(Supplied material begins)

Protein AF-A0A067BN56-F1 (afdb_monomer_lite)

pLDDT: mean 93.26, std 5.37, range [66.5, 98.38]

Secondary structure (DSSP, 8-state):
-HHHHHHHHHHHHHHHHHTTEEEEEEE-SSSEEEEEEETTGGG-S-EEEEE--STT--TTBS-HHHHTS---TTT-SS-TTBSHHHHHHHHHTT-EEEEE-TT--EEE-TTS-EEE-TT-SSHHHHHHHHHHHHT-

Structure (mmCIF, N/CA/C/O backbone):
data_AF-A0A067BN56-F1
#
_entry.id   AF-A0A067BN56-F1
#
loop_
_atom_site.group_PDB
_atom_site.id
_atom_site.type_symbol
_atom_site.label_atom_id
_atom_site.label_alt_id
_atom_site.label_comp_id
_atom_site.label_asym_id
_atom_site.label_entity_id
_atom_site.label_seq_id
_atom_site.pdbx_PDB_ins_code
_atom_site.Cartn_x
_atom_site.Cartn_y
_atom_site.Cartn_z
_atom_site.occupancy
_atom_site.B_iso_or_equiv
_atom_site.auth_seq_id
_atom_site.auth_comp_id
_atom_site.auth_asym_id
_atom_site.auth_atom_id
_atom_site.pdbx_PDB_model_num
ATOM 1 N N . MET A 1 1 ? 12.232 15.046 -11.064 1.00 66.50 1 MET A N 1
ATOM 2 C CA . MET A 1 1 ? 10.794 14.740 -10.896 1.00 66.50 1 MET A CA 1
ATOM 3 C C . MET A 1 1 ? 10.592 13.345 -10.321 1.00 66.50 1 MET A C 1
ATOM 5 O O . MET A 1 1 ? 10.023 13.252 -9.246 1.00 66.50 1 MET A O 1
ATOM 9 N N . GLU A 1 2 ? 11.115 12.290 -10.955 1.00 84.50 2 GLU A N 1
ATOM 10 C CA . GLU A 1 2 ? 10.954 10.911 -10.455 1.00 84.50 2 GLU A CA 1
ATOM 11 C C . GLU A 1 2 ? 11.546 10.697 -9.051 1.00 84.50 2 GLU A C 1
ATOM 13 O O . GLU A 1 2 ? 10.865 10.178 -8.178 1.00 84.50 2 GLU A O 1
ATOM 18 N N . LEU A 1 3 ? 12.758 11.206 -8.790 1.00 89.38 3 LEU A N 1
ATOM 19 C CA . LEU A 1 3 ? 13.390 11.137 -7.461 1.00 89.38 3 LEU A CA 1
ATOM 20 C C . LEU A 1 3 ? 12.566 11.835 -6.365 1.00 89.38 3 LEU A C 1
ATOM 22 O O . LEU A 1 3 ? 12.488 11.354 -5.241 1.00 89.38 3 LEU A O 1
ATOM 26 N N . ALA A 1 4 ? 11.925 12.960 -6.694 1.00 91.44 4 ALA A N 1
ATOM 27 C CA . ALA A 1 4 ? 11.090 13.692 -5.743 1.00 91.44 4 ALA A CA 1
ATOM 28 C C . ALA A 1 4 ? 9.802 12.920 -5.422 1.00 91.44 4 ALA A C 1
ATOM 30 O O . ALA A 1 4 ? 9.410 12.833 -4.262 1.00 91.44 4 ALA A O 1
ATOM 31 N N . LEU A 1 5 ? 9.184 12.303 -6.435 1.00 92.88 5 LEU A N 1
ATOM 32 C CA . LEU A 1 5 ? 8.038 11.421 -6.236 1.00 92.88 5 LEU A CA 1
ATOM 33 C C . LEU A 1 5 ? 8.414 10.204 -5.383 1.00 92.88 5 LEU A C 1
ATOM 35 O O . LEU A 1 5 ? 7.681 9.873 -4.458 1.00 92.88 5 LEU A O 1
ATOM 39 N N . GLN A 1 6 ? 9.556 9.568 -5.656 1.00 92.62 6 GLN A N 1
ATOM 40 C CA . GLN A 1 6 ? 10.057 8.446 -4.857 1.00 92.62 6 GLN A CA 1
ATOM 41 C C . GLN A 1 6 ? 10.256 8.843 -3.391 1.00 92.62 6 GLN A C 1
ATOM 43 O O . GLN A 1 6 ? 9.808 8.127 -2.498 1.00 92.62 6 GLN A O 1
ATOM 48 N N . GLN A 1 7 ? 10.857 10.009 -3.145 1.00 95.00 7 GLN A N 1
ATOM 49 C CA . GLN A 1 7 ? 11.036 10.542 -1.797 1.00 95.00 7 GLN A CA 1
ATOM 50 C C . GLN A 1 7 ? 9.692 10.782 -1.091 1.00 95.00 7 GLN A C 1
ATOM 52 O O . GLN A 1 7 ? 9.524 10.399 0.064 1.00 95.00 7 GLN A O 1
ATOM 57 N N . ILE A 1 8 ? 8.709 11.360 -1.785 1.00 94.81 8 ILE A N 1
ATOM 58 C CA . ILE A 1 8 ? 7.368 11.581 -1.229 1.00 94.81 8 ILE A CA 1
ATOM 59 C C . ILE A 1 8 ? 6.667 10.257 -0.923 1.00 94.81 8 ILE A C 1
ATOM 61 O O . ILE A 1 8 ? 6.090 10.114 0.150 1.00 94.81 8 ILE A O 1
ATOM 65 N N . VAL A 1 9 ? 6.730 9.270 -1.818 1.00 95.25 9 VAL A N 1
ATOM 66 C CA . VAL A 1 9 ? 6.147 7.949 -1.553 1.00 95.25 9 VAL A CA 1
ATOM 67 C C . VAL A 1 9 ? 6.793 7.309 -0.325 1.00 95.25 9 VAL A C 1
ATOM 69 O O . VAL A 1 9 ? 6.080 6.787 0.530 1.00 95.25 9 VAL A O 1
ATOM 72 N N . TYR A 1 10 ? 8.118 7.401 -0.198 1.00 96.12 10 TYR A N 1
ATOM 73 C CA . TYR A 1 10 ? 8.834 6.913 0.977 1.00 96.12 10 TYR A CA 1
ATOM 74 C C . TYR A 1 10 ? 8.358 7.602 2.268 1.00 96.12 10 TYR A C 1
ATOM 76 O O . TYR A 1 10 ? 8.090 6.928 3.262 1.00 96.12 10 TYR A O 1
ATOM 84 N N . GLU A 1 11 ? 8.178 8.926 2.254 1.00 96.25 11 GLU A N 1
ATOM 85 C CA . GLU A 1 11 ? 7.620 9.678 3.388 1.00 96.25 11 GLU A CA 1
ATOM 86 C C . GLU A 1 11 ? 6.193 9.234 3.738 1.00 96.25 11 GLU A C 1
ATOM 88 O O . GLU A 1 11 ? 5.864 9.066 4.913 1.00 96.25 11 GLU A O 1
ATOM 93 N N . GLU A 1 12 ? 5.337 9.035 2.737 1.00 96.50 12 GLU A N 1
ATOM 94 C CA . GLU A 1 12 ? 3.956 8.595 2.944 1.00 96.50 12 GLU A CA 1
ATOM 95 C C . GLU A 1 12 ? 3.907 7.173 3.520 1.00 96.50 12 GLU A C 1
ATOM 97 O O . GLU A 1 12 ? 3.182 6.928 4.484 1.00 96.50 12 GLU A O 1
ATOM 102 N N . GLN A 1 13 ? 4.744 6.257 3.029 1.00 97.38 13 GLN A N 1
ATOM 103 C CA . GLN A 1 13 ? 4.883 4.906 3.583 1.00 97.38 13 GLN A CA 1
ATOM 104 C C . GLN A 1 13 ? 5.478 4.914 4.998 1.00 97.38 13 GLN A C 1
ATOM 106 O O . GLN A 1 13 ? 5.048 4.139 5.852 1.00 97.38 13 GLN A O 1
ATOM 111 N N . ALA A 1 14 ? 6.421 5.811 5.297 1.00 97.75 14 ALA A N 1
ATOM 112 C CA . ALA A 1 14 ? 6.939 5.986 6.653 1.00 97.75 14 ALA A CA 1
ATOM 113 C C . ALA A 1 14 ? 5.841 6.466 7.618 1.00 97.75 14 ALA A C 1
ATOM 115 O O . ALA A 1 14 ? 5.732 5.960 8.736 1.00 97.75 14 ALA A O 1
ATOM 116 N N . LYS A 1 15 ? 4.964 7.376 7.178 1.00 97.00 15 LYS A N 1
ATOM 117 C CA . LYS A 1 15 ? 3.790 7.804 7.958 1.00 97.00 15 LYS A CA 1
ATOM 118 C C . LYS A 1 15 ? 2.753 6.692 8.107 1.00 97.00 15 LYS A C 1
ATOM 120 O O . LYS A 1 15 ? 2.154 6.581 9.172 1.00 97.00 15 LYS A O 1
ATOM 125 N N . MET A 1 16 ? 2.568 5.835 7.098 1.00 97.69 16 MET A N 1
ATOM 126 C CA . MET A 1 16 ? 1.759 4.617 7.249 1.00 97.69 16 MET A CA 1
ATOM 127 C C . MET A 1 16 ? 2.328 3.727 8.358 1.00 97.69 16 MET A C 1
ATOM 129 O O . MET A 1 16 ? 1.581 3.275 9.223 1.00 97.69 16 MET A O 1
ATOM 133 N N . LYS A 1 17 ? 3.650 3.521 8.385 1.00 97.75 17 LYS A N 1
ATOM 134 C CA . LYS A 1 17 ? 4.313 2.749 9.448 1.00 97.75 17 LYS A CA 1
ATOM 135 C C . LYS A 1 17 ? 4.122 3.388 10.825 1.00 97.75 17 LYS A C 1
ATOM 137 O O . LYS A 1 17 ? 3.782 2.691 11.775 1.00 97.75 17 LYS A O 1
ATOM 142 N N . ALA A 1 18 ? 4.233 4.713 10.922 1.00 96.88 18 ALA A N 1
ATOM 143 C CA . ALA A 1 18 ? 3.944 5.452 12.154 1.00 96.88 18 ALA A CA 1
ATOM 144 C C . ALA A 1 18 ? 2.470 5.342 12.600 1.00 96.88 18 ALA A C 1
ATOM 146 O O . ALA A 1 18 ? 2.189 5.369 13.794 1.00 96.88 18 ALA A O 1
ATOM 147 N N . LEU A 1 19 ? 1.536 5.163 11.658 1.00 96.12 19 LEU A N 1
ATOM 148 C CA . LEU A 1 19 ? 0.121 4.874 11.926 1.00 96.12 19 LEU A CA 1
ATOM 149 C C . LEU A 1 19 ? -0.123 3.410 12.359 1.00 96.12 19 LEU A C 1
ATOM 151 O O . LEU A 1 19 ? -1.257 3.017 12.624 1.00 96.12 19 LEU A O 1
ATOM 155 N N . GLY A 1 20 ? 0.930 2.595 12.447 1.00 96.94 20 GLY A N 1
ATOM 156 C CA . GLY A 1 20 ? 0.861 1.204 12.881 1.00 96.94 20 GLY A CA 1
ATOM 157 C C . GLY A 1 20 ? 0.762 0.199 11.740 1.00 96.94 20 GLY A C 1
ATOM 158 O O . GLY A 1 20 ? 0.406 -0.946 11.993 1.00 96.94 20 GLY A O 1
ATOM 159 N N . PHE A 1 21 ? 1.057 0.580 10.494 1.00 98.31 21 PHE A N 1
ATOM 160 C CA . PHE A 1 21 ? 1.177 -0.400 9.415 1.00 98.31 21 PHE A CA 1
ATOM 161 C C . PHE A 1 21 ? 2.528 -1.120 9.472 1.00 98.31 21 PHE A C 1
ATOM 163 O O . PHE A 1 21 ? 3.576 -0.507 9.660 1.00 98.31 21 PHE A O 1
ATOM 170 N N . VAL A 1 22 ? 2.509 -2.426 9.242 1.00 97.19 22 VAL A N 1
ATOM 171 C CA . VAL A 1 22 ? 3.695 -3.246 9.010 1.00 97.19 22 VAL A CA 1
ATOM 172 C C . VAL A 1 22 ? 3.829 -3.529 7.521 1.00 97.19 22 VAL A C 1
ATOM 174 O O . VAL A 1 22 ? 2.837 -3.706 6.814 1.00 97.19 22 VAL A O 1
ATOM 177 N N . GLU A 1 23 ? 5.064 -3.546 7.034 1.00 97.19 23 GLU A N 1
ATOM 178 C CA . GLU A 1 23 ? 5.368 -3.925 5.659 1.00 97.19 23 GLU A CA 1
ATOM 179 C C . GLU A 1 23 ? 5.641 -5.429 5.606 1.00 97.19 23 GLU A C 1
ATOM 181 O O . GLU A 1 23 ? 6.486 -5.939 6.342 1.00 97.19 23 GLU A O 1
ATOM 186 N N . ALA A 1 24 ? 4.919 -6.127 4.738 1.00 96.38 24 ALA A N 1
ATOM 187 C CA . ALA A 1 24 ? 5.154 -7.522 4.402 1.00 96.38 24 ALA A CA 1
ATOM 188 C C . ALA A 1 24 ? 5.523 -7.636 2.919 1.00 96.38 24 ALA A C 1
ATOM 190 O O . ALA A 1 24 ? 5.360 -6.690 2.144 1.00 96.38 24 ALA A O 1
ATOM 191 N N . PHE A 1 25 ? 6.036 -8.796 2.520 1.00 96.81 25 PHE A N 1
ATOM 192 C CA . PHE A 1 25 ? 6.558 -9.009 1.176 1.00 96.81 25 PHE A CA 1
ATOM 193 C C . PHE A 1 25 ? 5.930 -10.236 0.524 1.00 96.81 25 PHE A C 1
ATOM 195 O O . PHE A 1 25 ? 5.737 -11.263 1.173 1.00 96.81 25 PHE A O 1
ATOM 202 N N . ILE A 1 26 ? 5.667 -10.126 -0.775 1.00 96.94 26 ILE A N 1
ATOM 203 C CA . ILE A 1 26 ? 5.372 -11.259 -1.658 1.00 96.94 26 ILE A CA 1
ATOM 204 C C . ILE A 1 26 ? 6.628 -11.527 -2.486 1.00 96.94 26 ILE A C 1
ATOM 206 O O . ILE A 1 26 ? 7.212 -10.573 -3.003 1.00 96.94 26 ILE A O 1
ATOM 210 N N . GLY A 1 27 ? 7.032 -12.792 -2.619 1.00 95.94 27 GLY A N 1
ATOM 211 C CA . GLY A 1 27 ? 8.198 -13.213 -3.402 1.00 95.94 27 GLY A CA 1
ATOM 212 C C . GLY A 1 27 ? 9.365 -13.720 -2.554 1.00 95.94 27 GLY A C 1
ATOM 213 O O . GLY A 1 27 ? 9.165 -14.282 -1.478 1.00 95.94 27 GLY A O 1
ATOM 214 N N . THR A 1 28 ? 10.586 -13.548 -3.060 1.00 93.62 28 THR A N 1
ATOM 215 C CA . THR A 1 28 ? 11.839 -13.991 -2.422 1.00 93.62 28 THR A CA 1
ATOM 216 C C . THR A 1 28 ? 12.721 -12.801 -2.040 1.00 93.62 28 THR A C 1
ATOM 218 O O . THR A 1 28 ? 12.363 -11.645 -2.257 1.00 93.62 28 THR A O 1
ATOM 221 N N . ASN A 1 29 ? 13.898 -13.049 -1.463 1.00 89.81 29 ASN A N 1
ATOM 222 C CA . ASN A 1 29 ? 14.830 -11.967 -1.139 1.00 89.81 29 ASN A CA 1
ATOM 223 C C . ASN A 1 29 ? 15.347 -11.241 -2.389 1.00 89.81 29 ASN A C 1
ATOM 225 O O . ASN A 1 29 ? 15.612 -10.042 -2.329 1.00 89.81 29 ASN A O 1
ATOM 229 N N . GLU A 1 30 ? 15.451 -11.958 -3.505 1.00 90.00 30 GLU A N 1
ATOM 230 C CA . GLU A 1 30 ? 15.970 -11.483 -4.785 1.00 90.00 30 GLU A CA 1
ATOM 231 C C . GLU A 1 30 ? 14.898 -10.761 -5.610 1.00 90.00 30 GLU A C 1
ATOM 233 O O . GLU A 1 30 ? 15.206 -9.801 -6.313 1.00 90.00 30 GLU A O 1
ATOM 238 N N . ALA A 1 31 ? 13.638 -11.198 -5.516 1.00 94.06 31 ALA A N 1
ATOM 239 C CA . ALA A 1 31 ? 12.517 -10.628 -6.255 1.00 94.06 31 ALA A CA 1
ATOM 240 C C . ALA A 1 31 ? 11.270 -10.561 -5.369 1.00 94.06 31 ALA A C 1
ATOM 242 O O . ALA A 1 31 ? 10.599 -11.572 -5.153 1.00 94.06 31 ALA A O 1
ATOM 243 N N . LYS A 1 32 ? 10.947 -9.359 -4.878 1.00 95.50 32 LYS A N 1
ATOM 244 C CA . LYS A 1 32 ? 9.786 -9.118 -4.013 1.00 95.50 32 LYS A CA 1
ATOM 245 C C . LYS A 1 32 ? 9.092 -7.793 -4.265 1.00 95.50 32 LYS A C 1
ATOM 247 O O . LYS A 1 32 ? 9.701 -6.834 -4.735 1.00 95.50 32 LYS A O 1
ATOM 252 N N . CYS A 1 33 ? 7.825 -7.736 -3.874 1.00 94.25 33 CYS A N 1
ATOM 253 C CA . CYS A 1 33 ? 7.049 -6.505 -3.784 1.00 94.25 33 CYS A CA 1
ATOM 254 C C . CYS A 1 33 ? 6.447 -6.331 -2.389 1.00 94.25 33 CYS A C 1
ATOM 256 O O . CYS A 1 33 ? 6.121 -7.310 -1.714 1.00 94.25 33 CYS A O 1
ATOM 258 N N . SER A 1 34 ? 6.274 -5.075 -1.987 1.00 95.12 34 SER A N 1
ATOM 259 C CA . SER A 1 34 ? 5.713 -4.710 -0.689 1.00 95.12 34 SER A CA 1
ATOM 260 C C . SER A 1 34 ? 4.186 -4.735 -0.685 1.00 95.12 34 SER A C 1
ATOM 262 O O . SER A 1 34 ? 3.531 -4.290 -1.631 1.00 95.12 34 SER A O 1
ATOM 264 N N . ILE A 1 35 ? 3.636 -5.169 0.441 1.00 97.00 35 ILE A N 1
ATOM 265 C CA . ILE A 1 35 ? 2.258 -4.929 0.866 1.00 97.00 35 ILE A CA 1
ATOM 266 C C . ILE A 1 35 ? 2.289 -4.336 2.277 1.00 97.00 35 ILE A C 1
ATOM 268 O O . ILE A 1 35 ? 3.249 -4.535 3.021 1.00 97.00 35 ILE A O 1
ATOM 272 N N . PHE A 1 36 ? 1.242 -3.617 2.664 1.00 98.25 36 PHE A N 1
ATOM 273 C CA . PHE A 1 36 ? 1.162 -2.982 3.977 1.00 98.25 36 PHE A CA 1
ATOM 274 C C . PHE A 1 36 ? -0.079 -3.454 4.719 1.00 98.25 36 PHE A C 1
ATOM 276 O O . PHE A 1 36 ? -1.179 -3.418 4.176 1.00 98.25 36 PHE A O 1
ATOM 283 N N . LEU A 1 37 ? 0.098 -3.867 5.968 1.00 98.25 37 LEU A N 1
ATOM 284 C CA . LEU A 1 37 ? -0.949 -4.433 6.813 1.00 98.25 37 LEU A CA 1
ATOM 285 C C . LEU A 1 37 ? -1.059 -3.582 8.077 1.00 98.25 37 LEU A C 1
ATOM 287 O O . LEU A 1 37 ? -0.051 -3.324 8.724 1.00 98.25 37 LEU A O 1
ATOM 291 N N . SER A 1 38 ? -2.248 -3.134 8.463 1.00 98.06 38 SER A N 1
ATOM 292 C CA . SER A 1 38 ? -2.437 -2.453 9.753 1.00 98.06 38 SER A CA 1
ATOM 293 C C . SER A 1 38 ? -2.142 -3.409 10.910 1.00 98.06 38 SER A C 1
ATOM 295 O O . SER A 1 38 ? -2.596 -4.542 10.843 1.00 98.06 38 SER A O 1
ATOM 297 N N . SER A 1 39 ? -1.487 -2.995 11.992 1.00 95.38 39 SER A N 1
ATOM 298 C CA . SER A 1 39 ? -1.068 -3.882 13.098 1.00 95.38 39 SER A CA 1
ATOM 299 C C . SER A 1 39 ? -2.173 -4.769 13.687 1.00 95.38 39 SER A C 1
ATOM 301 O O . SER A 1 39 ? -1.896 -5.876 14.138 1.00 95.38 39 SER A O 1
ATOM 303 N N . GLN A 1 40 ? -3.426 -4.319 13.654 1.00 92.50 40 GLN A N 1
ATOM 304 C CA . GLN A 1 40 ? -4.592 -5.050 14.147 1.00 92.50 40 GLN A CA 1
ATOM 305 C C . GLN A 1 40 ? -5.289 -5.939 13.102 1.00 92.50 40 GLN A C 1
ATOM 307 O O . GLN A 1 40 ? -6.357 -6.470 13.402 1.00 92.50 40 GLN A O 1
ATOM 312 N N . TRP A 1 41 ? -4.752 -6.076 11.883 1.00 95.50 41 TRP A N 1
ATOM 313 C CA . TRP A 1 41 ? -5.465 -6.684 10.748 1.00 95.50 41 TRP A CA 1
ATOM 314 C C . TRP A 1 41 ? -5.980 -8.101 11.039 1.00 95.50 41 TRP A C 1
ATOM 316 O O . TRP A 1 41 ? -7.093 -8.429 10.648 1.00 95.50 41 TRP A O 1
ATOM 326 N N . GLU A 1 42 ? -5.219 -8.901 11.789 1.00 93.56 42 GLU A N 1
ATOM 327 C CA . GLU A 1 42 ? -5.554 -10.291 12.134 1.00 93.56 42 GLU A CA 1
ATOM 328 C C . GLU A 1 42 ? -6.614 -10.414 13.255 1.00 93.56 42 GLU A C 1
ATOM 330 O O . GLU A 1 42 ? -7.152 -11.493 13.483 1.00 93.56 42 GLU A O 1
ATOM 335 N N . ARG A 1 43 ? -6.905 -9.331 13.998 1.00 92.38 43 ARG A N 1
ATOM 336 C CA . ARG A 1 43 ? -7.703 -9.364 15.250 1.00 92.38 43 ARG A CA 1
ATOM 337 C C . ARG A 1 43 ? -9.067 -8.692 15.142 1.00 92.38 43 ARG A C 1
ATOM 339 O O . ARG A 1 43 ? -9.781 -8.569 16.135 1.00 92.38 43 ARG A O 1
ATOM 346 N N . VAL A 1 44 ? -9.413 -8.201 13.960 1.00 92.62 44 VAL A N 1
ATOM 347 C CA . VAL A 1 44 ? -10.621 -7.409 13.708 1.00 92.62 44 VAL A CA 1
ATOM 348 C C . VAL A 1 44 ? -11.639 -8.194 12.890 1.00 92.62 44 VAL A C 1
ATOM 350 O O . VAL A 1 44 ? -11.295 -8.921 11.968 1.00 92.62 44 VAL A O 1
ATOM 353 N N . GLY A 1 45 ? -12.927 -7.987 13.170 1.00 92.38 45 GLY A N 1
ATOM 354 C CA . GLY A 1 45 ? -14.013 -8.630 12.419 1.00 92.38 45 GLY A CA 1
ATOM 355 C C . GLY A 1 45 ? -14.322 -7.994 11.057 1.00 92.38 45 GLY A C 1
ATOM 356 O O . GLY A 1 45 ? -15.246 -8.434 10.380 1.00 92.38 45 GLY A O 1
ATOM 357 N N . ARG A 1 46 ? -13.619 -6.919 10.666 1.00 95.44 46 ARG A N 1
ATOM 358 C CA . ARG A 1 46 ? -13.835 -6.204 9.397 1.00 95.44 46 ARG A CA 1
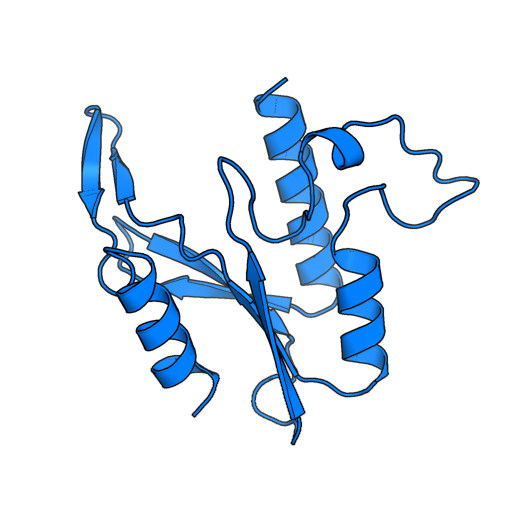
ATOM 359 C C . ARG A 1 46 ? -12.505 -5.834 8.756 1.00 95.44 46 ARG A C 1
ATOM 361 O O . ARG A 1 46 ? -11.772 -5.004 9.294 1.00 95.44 46 ARG A O 1
ATOM 368 N N . LEU A 1 47 ? -12.242 -6.406 7.587 1.00 96.75 47 LEU A N 1
ATOM 369 C CA . LEU A 1 47 ? -11.070 -6.110 6.768 1.00 96.75 47 LEU A CA 1
ATOM 370 C C . LEU A 1 47 ? -11.434 -5.171 5.614 1.00 96.75 47 LEU A C 1
ATOM 372 O O . LEU A 1 47 ? -12.431 -5.370 4.922 1.00 96.75 47 LEU A O 1
ATOM 376 N N . LEU A 1 48 ? -10.605 -4.153 5.402 1.00 97.44 48 LEU A N 1
ATOM 377 C CA . LEU A 1 48 ? -10.618 -3.270 4.244 1.00 97.44 48 LEU A CA 1
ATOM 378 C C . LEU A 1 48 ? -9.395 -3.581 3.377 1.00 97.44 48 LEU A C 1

(Supplied material ends)

To do> Could you return exactly the lines above from the line with "ATOM 211 C CA" to the line with "ATOM 243 N N", both included, and nothing else?

Your response>
ATOM 211 C CA . GLY A 1 27 ? 8.198 -13.213 -3.402 1.00 95.94 27 GLY A CA 1
ATOM 212 C C . GLY A 1 27 ? 9.365 -13.720 -2.554 1.00 95.94 27 GLY A C 1
ATOM 213 O O . GLY A 1 27 ? 9.165 -14.282 -1.478 1.00 95.94 27 GLY A O 1
ATOM 214 N N . THR A 1 28 ? 10.586 -13.548 -3.060 1.00 93.62 28 THR A N 1
ATOM 215 C CA . THR A 1 28 ? 11.839 -13.991 -2.422 1.00 93.62 28 THR A CA 1
ATOM 216 C C . THR A 1 28 ? 12.721 -12.801 -2.040 1.00 93.62 28 THR A C 1
ATOM 218 O O . THR A 1 28 ? 12.363 -11.645 -2.257 1.00 93.62 28 THR A O 1
ATOM 221 N N . ASN A 1 29 ? 13.898 -13.049 -1.463 1.00 89.81 29 ASN A N 1
ATOM 222 C CA . ASN A 1 29 ? 14.830 -11.967 -1.139 1.00 89.81 29 ASN A CA 1
ATOM 223 C C . ASN A 1 29 ? 15.347 -11.241 -2.389 1.00 89.81 29 ASN A C 1
ATOM 225 O O . ASN A 1 29 ? 15.612 -10.042 -2.329 1.00 89.81 29 ASN A O 1
ATOM 229 N N . GLU A 1 30 ? 15.451 -11.958 -3.505 1.00 90.00 30 GLU A N 1
ATOM 230 C CA . GLU A 1 30 ? 15.970 -11.483 -4.785 1.00 90.00 30 GLU A CA 1
ATOM 231 C C . GLU A 1 30 ? 14.898 -10.761 -5.610 1.00 90.00 30 GLU A C 1
ATOM 233 O O . GLU A 1 30 ? 15.206 -9.801 -6.313 1.00 90.00 30 GLU A O 1
ATOM 238 N N . ALA A 1 31 ? 13.638 -11.198 -5.516 1.00 94.06 31 ALA A N 1
ATOM 239 C CA . ALA A 1 31 ? 12.517 -10.628 -6.255 1.00 94.06 31 ALA A CA 1
ATOM 240 C C . ALA A 1 31 ? 11.270 -10.561 -5.369 1.00 94.06 31 ALA A C 1
ATOM 242 O O . ALA A 1 31 ? 10.599 -11.572 -5.153 1.00 94.06 31 ALA A O 1
ATOM 243 N N . LYS A 1 32 ? 10.947 -9.359 -4.878 1.00 95.50 32 LYS A N 1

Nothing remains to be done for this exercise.